De todas as direções, uma energia azul vinha em ondas na direção do combate. Quando as ondas finalmente quebraram sobre a cena, Gordon percebeu do que se tratava. Bilhares de fadas azuis, gritando, rindo, falando no seu idioma de faz de conta e voando enlouquecidamente ao redor de tudo e de todos.

Mesmo o Troll, no estado de fúria em que se encontrava, teve de parar pra observar o que estava acontecendo. Sadismo ficou caído num canto, próximo a Razão.

- Elas voltaram. - Gordon sorriu. E as fadas gritaram excitadas e vieram se sentar sobre seus ombros, gargalhando.

O Troll se afastou de Sadismo e foi para perto de Gordon.

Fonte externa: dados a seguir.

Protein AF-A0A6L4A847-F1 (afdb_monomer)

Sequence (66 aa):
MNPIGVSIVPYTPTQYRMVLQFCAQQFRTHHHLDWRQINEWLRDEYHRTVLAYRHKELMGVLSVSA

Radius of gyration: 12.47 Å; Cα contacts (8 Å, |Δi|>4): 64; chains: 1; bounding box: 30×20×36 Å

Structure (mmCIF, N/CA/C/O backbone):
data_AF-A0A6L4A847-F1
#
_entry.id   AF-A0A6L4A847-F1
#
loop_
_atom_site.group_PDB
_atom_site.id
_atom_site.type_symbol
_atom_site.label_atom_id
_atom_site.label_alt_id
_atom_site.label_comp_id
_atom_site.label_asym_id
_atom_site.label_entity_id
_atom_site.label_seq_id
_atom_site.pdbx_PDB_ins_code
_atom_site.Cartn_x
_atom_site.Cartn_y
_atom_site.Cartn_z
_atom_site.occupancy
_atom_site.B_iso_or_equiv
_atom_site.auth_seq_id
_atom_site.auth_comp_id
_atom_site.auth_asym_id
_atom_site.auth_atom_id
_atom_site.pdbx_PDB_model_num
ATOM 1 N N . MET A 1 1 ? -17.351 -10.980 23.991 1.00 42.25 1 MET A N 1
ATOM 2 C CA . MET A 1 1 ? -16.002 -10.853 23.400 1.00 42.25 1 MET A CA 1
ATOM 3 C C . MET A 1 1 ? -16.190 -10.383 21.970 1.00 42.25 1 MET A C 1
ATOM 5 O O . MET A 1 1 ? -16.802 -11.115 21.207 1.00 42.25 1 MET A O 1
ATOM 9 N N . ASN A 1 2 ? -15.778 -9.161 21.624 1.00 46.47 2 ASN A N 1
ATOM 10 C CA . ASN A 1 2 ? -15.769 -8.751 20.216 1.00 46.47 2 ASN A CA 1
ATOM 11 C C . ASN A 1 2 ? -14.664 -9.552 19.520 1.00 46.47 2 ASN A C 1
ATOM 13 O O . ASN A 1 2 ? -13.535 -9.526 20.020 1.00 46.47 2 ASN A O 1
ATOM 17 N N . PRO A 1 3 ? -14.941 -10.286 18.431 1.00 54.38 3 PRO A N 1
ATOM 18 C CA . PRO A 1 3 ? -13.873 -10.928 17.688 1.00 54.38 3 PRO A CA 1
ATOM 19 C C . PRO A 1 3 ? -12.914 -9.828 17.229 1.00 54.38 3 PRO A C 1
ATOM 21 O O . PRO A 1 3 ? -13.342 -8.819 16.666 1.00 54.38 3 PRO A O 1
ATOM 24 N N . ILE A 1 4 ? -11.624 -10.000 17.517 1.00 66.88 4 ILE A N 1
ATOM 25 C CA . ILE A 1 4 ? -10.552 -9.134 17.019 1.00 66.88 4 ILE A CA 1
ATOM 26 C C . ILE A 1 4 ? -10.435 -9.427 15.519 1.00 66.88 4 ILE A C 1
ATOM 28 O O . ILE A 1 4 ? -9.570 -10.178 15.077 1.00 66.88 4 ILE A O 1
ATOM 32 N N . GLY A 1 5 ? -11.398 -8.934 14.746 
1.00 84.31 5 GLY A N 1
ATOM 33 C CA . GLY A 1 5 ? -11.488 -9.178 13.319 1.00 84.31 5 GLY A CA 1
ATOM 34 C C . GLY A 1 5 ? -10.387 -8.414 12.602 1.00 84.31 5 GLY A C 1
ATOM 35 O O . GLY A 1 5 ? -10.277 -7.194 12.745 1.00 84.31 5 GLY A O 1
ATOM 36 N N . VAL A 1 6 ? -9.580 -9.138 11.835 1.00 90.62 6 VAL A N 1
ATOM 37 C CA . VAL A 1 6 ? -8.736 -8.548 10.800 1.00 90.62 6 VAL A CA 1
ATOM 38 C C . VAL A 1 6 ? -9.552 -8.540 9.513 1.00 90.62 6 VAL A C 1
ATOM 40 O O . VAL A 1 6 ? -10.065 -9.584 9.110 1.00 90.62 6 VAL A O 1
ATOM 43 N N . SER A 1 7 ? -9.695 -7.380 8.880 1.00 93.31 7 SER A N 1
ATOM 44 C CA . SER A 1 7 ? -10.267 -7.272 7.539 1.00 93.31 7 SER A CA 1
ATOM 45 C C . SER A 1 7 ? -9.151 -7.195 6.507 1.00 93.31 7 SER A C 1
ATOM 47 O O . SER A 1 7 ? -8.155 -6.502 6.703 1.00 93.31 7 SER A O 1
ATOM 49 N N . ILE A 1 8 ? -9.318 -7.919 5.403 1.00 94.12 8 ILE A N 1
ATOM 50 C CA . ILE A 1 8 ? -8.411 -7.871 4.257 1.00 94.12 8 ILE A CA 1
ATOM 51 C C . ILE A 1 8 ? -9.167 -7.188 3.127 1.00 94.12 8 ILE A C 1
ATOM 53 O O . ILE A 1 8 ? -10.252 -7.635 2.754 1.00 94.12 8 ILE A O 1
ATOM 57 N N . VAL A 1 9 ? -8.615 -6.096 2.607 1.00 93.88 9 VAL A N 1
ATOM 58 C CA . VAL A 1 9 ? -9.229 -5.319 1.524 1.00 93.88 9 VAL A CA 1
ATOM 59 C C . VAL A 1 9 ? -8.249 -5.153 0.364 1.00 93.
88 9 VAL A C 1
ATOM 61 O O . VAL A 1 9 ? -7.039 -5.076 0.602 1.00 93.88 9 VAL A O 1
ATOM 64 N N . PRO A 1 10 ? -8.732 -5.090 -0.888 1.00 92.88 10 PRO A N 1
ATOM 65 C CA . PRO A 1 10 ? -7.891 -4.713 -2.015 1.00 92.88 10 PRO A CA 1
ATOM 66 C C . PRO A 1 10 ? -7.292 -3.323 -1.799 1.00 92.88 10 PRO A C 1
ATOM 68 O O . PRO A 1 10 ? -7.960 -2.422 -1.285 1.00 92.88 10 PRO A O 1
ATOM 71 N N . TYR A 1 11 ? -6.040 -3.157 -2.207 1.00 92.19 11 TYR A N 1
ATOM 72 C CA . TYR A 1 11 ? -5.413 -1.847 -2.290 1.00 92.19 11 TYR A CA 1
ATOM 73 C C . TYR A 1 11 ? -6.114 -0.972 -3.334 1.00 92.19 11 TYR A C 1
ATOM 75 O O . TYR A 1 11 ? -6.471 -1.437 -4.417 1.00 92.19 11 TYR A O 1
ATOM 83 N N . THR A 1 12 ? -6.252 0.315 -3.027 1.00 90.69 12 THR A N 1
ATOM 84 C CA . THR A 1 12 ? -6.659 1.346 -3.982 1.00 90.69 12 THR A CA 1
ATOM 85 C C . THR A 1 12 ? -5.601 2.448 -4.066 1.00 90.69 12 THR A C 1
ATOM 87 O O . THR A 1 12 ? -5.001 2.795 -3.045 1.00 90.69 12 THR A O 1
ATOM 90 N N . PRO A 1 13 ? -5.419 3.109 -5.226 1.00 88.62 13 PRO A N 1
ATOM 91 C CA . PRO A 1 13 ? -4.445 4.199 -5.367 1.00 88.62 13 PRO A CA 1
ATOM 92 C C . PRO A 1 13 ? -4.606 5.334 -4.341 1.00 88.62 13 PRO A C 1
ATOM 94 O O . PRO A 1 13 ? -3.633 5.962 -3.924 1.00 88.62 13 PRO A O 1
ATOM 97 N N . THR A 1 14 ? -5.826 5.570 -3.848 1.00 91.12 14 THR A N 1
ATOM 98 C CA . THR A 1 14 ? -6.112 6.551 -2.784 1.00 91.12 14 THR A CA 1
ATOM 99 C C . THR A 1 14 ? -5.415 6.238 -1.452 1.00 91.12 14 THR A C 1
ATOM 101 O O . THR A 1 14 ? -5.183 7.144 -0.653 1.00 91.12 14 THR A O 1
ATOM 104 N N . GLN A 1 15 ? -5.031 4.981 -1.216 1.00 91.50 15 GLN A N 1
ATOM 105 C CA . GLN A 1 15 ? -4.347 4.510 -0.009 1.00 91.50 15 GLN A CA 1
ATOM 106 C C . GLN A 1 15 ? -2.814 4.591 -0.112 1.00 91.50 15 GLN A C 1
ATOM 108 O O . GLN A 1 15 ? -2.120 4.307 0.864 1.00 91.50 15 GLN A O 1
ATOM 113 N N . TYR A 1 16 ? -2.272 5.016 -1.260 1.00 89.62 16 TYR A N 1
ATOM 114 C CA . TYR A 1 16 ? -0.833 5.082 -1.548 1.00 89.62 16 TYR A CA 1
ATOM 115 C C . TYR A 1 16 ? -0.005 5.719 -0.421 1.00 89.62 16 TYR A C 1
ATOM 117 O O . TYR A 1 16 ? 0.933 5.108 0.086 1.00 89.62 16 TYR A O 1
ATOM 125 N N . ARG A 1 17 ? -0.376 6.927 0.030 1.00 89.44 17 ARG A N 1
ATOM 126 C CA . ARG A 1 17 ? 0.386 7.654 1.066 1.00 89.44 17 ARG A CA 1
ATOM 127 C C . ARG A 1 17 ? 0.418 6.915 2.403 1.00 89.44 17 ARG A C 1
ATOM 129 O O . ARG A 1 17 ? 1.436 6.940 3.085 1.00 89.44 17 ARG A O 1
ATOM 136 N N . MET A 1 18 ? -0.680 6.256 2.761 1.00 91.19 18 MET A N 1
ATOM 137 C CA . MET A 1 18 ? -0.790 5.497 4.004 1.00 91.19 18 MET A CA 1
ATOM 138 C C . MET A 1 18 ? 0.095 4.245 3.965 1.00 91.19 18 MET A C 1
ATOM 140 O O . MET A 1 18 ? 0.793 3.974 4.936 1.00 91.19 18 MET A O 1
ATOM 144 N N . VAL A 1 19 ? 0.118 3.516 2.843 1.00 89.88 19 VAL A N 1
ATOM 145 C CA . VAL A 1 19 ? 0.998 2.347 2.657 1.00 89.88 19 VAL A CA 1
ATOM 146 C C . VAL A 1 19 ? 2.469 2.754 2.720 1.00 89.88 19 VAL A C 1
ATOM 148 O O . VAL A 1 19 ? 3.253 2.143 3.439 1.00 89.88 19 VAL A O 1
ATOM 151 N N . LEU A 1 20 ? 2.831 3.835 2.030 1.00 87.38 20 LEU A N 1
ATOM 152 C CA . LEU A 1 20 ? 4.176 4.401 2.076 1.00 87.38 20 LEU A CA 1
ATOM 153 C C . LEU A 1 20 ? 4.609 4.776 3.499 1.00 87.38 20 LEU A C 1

- Perdão. Eu devia ter dito quem eu realmente era.

- Não creio que isso realmente importe, Troll.

- Ah, mas importa sim...*shiiiiir*

Sadismo estava em pé ao lado de Razão. Suas garras longas estavam cravadas no coração do anjo.

- Sabe, somente uma fúria tão intensa quanto a do Troll poderia gerar o efeito que eu queria *sluurp*. Finalmente libertada, essa fúria é capaz de sobrepujar qualquer poder da Razão *shiiiiir*.

Ele puxou e Razão urrou de dor, trombetas soaram, explosões, animais rugiram, naquela voz que era uma amálgama. O coração do anjo foi arrancado.

- Somente uma fúria tão intensa, poderia criar no coração da Razão, a arma que eu precisava pra destruir o Vórtex. *Shhhiiii*. - Sadismo fatiou o coração com as garras, caçando algo dentro dele. - Ah, aqui está *sh*. - Ergueu as garras, que seguravam delicadamente um pequenino ovo negro.

- O que você está fazendo? Não! - Moon Tyrant pareceu ser o único a entender.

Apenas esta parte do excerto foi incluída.